Felsenstein Medical Research Center, Sackler School of Medicine, Tel Aviv University, Rabin Medical Center, Beilinson Campus, 49100, Petach Tikva, Israel.
Davidoff Cancer Center, Rabin Medical Center, Beilinson Campus, 49100, Petach Tikva, Israel.
BMC Cancer. 2020 Apr 19;20(1):333. doi: 10.1186/s12885-020-06835-z.
Breast cancer treatment is tailored to the specific cancer subtype. Often, systemic treatment is given prior to surgery. Chemotherapy induces significant endoplasmic reticulum (ER) stress-mediated cell death and upregulation of 78-kDa glucose-regulated protein (GRP78). We hypothesized that chemotherapy induces ER stress not only in the tumor tissue but also in immune cells, which may affect the response to anti-cancer treatment.
We determined the surface expression of GRP78 on 15 different peripheral blood mononuclear cell (PBMC) subpopulations in 20 breast cancer patients at three time points of the neoadjuvant treatment, i.e., at baseline, after anthracycline treatment, and after taxanes treatment.
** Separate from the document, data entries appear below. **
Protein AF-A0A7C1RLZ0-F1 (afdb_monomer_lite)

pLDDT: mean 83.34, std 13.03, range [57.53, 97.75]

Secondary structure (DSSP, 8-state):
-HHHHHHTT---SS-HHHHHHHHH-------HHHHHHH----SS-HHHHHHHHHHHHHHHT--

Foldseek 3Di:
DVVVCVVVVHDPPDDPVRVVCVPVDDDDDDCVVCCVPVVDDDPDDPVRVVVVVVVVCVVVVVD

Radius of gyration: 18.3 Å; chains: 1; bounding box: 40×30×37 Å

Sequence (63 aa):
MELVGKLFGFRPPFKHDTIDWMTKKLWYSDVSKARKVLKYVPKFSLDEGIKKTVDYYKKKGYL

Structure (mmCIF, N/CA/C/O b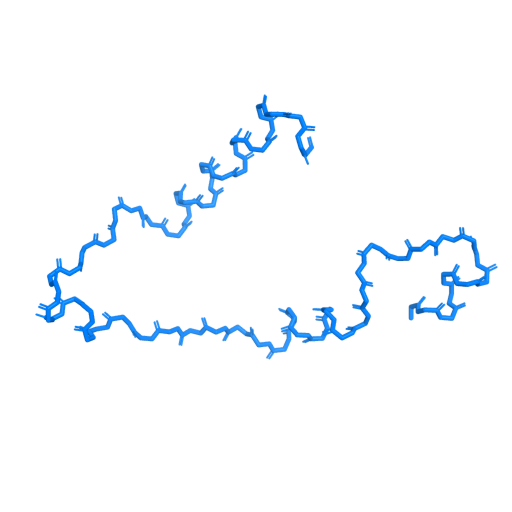ackbone):
data_AF-A0A7C1RLZ0-F1
#
_entry.id   AF-A0A7C1RLZ0-F1
#
loop_
_atom_site.group_PDB
_atom_site.id
_atom_site.type_symbol
_atom_site.label_atom_id
_atom_site.label_alt_id
_atom_site.label_comp_id
_atom_site.label_asym_id
_atom_site.label_entity_id
_atom_site.label_seq_id
_atom_site.pdbx_PDB_ins_code
_atom_site.Cartn_x
_atom_site.Cartn_y
_atom_site.Cartn_z
_atom_site.occupancy
_atom_site.B_iso_or_equiv
_atom_site.auth_seq_id
_atom_site.auth_comp_id
_atom_site.auth_asym_id
_atom_site.auth_atom_id
_atom_site.pdbx_PDB_model_num
ATOM 1 N N . MET A 1 1 ? -16.816 -17.540 10.862 1.00 58.06 1 MET A N 1
ATOM 2 C CA . MET A 1 1 ? -16.997 -16.183 11.430 1.00 58.06 1 MET A CA 1
ATOM 3 C C . MET A 1 1 ? -18.386 -15.599 11.191 1.00 58.06 1 MET A C 1
ATOM 5 O O . MET A 1 1 ? -18.959 -15.079 12.136 1.00 58.06 1 MET A O 1
ATOM 9 N N . GLU A 1 2 ? -18.971 -15.707 9.992 1.00 57.75 2 GLU A N 1
ATOM 10 C CA . GLU A 1 2 ? -20.306 -15.126 9.735 1.00 57.75 2 GLU A CA 1
ATOM 11 C C . GLU A 1 2 ? -21.445 -15.754 10.555 1.00 57.75 2 GLU A C 1
ATOM 13 O O . GLU A 1 2 ? -22.347 -15.043 10.990 1.00 57.75 2 GLU A O 1
ATOM 18 N N . LEU A 1 3 ? -21.381 -17.066 10.814 1.00 57.53 3 LEU A N 1
ATOM 19 C CA . LEU A 1 3 ? -22.381 -17.769 11.627 1.00 57.53 3 LEU A CA 1
ATOM 20 C C . LEU A 1 3 ? -22.378 -17.281 13.088 1.00 57.53 3 LEU A C 1
ATOM 22 O O . LEU A 1 3 ? -23.431 -17.063 13.670 1.00 57.53 3 LEU A O 1
ATOM 26 N N . VAL A 1 4 ? -21.186 -17.041 13.646 1.00 60.62 4 VAL A N 1
ATOM 27 C CA . VAL A 1 4 ? -20.987 -16.544 15.018 1.00 60.62 4 VAL A CA 1
ATOM 28 C C . VAL A 1 4 ? -21.415 -15.079 15.130 1.00 60.62 4 VAL A C 1
ATOM 30 O O . VAL A 1 4 ? -22.132 -14.729 16.056 1.00 60.62 4 VAL A O 1
ATOM 33 N N . GLY A 1 5 ? -21.069 -14.226 14.160 1.00 61.28 5 GLY A N 1
ATOM 34 C CA . GLY A 1 5 ? -21.501 -12.822 14.162 1.00 61.28 5 GLY A CA 1
ATOM 35 C C . GLY A 1 5 ? -23.023 -12.650 14.079 1.00 61.28 5 GLY A C 1
ATOM 36 O O . GLY A 1 5 ? -23.593 -11.810 14.772 1.00 61.28 5 GLY A O 1
ATOM 37 N N . LYS A 1 6 ? -23.709 -13.503 13.300 1.00 61.28 6 LYS A N 1
ATOM 38 C CA . LYS A 1 6 ? -25.182 -13.533 13.254 1.00 61.28 6 LYS A CA 1
ATOM 39 C C . LYS A 1 6 ? -25.808 -14.023 14.564 1.00 61.28 6 LYS A C 1
ATOM 41 O O . LYS A 1 6 ? -26.855 -13.509 14.939 1.00 61.28 6 LYS A O 1
ATOM 46 N N . LEU A 1 7 ? -25.176 -14.980 15.248 1.00 62.47 7 LEU A N 1
ATOM 47 C CA . LEU A 1 7 ? -25.672 -15.543 16.511 1.00 62.47 7 LEU A CA 1
ATOM 48 C C . LEU A 1 7 ? -25.432 -14.612 17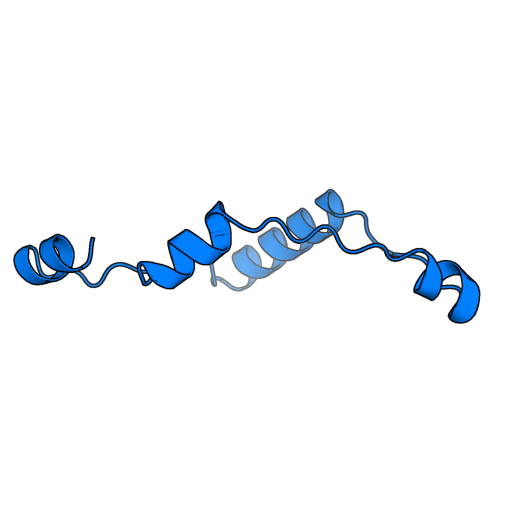.716 1.00 62.47 7 LEU A C 1
ATOM 50 O O . LEU A 1 7 ? -26.251 -14.565 18.624 1.00 62.47 7 LEU A O 1
ATOM 54 N N . PHE A 1 8 ? -24.325 -13.862 17.710 1.00 67.69 8 PHE A N 1
ATOM 55 C CA . PHE A 1 8 ? -23.892 -12.986 18.810 1.00 67.69 8 PHE A CA 1
ATOM 56 C C . PHE A 1 8 ? -24.109 -11.485 18.535 1.00 67.69 8 PHE A C 1
ATOM 58 O O . PHE A 1 8 ? -23.600 -10.643 19.270 1.00 67.69 8 PHE A O 1
ATOM 65 N N . GLY A 1 9 ? -24.858 -11.129 17.485 1.00 64.31 9 GLY A N 1
ATOM 66 C CA . GLY A 1 9 ? -25.313 -9.755 17.240 1.00 64.31 9 GLY A CA 1
ATOM 67 C C . GLY A 1 9 ? -24.228 -8.747 16.841 1.00 64.31 9 GLY A C 1
ATOM 68 O O . GLY A 1 9 ? -24.501 -7.549 16.830 1.00 64.31 9 GLY A O 1
ATOM 69 N N . PHE A 1 10 ? -23.020 -9.193 16.480 1.00 70.75 10 PHE A N 1
ATOM 70 C CA . PHE A 1 10 ? -21.964 -8.309 15.982 1.00 70.75 10 PHE A CA 1
ATOM 71 C C . PHE A 1 10 ? -21.651 -8.601 14.514 1.00 70.75 10 PHE A C 1
ATOM 73 O O . PHE A 1 10 ? -21.526 -9.749 14.083 1.00 70.75 10 PHE A O 1
ATOM 80 N N . ARG A 1 11 ? -21.491 -7.542 13.716 1.00 59.59 11 ARG A N 1
ATOM 81 C CA . ARG A 1 11 ? -20.995 -7.672 12.345 1.00 59.59 11 ARG A CA 1
ATOM 82 C C . ARG A 1 11 ? -19.469 -7.764 12.401 1.00 59.59 11 ARG A C 1
ATOM 84 O O . ARG A 1 11 ? -18.847 -6.812 12.871 1.00 59.59 11 ARG A O 1
ATOM 91 N N . PRO A 1 12 ? -18.845 -8.867 11.951 1.00 68.94 12 PRO A N 1
ATOM 92 C CA . PRO A 1 12 ? -17.394 -8.923 11.886 1.00 68.94 12 PRO A CA 1
ATOM 93 C C . PRO A 1 12 ? -16.877 -7.807 10.960 1.00 68.94 12 PRO A C 1
ATOM 95 O O . PRO A 1 12 ? -17.488 -7.555 9.918 1.00 68.94 12 PRO A O 1
ATOM 98 N N . PRO A 1 13 ? -15.765 -7.139 11.319 1.00 73.56 13 PRO A N 1
ATOM 99 C CA . PRO A 1 13 ? -15.261 -5.980 10.578 1.00 73.56 13 PRO A CA 1
ATOM 100 C C . PRO A 1 13 ? -14.795 -6.333 9.159 1.00 73.56 13 PRO A C 1
ATOM 102 O O . PRO A 1 13 ? -14.738 -5.464 8.294 1.00 73.56 13 PRO A O 1
ATOM 105 N N . PHE A 1 14 ? -14.508 -7.612 8.899 1.00 76.12 14 PHE A N 1
ATOM 106 C CA . PHE A 1 14 ? -14.090 -8.114 7.596 1.00 76.12 14 PHE A CA 1
ATOM 107 C C . PHE A 1 14 ? -14.893 -9.353 7.200 1.00 76.12 14 PHE A C 1
ATOM 109 O O . PHE A 1 14 ?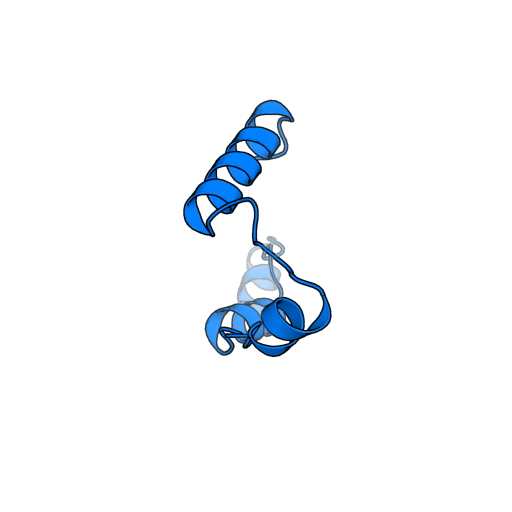 -15.210 -10.204 8.036 1.00 76.12 14 PHE A O 1
ATOM 116 N N . LYS A 1 15 ? -15.193 -9.465 5.902 1.00 82.69 15 LYS A N 1
ATOM 117 C CA . LYS A 1 15 ? -15.775 -10.675 5.310 1.00 82.69 15 LYS A CA 1
ATOM 118 C C . LYS A 1 15 ? -14.733 -11.790 5.266 1.00 82.69 15 LYS A C 1
ATOM 120 O O . LYS A 1 15 ? -13.536 -11.521 5.178 1.00 82.69 15 LYS A O 1
ATOM 125 N N . HIS A 1 16 ? -15.195 -13.037 5.272 1.00 80.94 16 HIS A N 1
ATOM 126 C CA . HIS A 1 16 ? -14.316 -14.207 5.203 1.00 80.94 16 HIS A CA 1
ATOM 127 C C . HIS A 1 16 ? -13.376 -14.158 3.987 1.00 80.94 16 HIS A C 1
ATOM 129 O O . HIS A 1 16 ? -12.169 -14.300 4.144 1.00 80.94 16 HIS A O 1
ATOM 135 N N . ASP A 1 17 ? -13.905 -13.836 2.806 1.00 83.19 17 ASP A N 1
ATOM 136 C CA . ASP A 1 17 ? -13.113 -13.747 1.571 1.00 83.19 17 ASP A CA 1
ATOM 137 C C . ASP A 1 17 ? -12.028 -12.666 1.637 1.00 83.19 17 ASP A C 1
ATOM 139 O O . ASP A 1 17 ? -10.948 -12.821 1.073 1.00 83.19 17 ASP A O 1
ATOM 143 N N . THR A 1 18 ? -12.288 -11.572 2.360 1.00 83.06 18 THR A N 1
ATOM 144 C CA . THR A 1 18 ? -11.305 -10.508 2.589 1.00 83.06 18 THR A CA 1
ATOM 145 C C . THR A 1 18 ? -10.153 -11.013 3.453 1.00 83.06 18 THR A C 1
ATOM 147 O O . THR A 1 18 ? -8.995 -10.752 3.138 1.00 83.06 18 THR A O 1
ATOM 150 N N . ILE A 1 19 ? -10.453 -1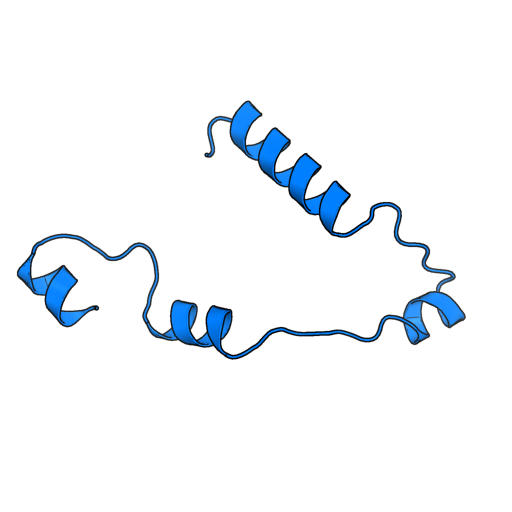1.780 4.504 1.00 81.75 19 ILE A N 1
ATOM 151 C CA . ILE A 1 19 ? -9.437 -12.411 5.358 1.00 81.75 19 ILE A CA 1
ATOM 152 C C . ILE A 1 19 ? -8.624 -13.428 4.549 1.00 81.75 19 ILE A C 1
ATOM 154 O O . ILE A 1 19 ? -7.395 -13.409 4.595 1.00 81.75 19 ILE A O 1
ATOM 158 N N . ASP A 1 20 ? -9.292 -14.272 3.763 1.00 83.69 20 ASP A N 1
ATOM 159 C CA . ASP A 1 20 ? -8.643 -15.264 2.903 1.00 83.69 20 ASP A CA 1
ATOM 160 C C . ASP A 1 20 ? -7.718 -14.610 1.870 1.00 83.69 20 ASP A C 1
ATOM 162 O O . ASP A 1 20 ? -6.586 -15.052 1.674 1.00 83.69 20 ASP A O 1
ATOM 166 N N . TRP A 1 21 ? -8.158 -13.519 1.242 1.00 81.56 21 TRP A N 1
ATOM 167 C CA . TRP A 1 21 ? -7.342 -12.763 0.297 1.00 81.56 21 TRP A CA 1
ATOM 168 C C . TRP A 1 21 ? -6.107 -12.140 0.963 1.00 81.56 21 TRP A C 1
ATOM 170 O O . TRP A 1 21 ? -5.003 -12.288 0.437 1.00 81.56 21 TRP A O 1
ATOM 180 N N . MET A 1 22 ? -6.269 -11.508 2.133 1.00 80.81 22 MET A N 1
ATOM 181 C CA . MET A 1 22 ? -5.167 -10.860 2.861 1.00 80.81 22 MET A CA 1
ATOM 182 C C . MET A 1 22 ? -4.136 -11.857 3.406 1.00 80.81 22 MET A C 1
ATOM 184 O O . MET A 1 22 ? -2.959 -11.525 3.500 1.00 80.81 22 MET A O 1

For this purpose, we performed flow cytometric analyses and analyzed the data using ANOVA and the Tukey test. Serum cytokine levels were also evaluated, and their levels were correlated with response to treatment using the t-test after log transformation and Mann-Whitney U Wilcoxon W test.
A significant increase in GRP78 expression in PBMCs was documented during the taxane phase, only in patients who achieved pathological complete response (pCR). GRP78-positive clones correlated with increased serum levels of interferon gamma (IFNγ).
The presence of GRP78-positive clones in certain PBMC subpopulations in pCR patients suggests a dynamic interaction between ER stress and immune responsiveness. The correlation of GRP78-positive clones with increased levels of IFNγ supports the idea that GRP78 expression in PBMCs might serve as a new predictive marker to identify the possible benefits of taxanes in the neoadjuvant setting.
乳腺癌的治疗是根据特定的癌症亚型进行定制的。通常,在手术前会给予全身性治疗。化疗会引起显著的内质网(ER)应激介导的细胞死亡和 78kDa 葡萄糖调节蛋白(GRP78)的上调。我们假设化疗不仅会在肿瘤组织中引起 ER 应激,还会在免疫细胞中引起 ER 应激,这可能会影响对抗癌治疗的反应。
我们在 20 名接受新辅助治疗的乳腺癌患者的三个时间点(基线、蒽环类药物治疗后和紫杉烷类药物治疗后)确定了 15 种不同的外周血单核细胞(PBMC)亚群表面 GRP78 的表达。为此,我们进行了流式细胞分析,并使用 ANOVA 和 Tukey 检验分析数据。还评估了血清细胞因子水平,并在对数转换后使用 t 检验和 Mann-Whitney U Wilcoxon W 检验将其与治疗反应相关联。
仅在达到病理完全缓解(pCR)的患者中,在紫杉烷阶段记录到 PBMC 中 GRP78 表达的显著增加。GRP78 阳性克隆与干扰素γ(IFNγ)血清水平的增加相关。
在 pCR 患者的某些 PBMC 亚群中存在 GRP78 阳性克隆表明 ER 应激和免疫反应性之间存在动态相互作用。GRP78 阳性克隆与 IFNγ 水平升高的相关性支持这样一种观点,即 PBMC 中 GRP78 的表达可以作为一种新的预测标志物,以确定紫杉烷类药物在新辅助治疗中的可能益处。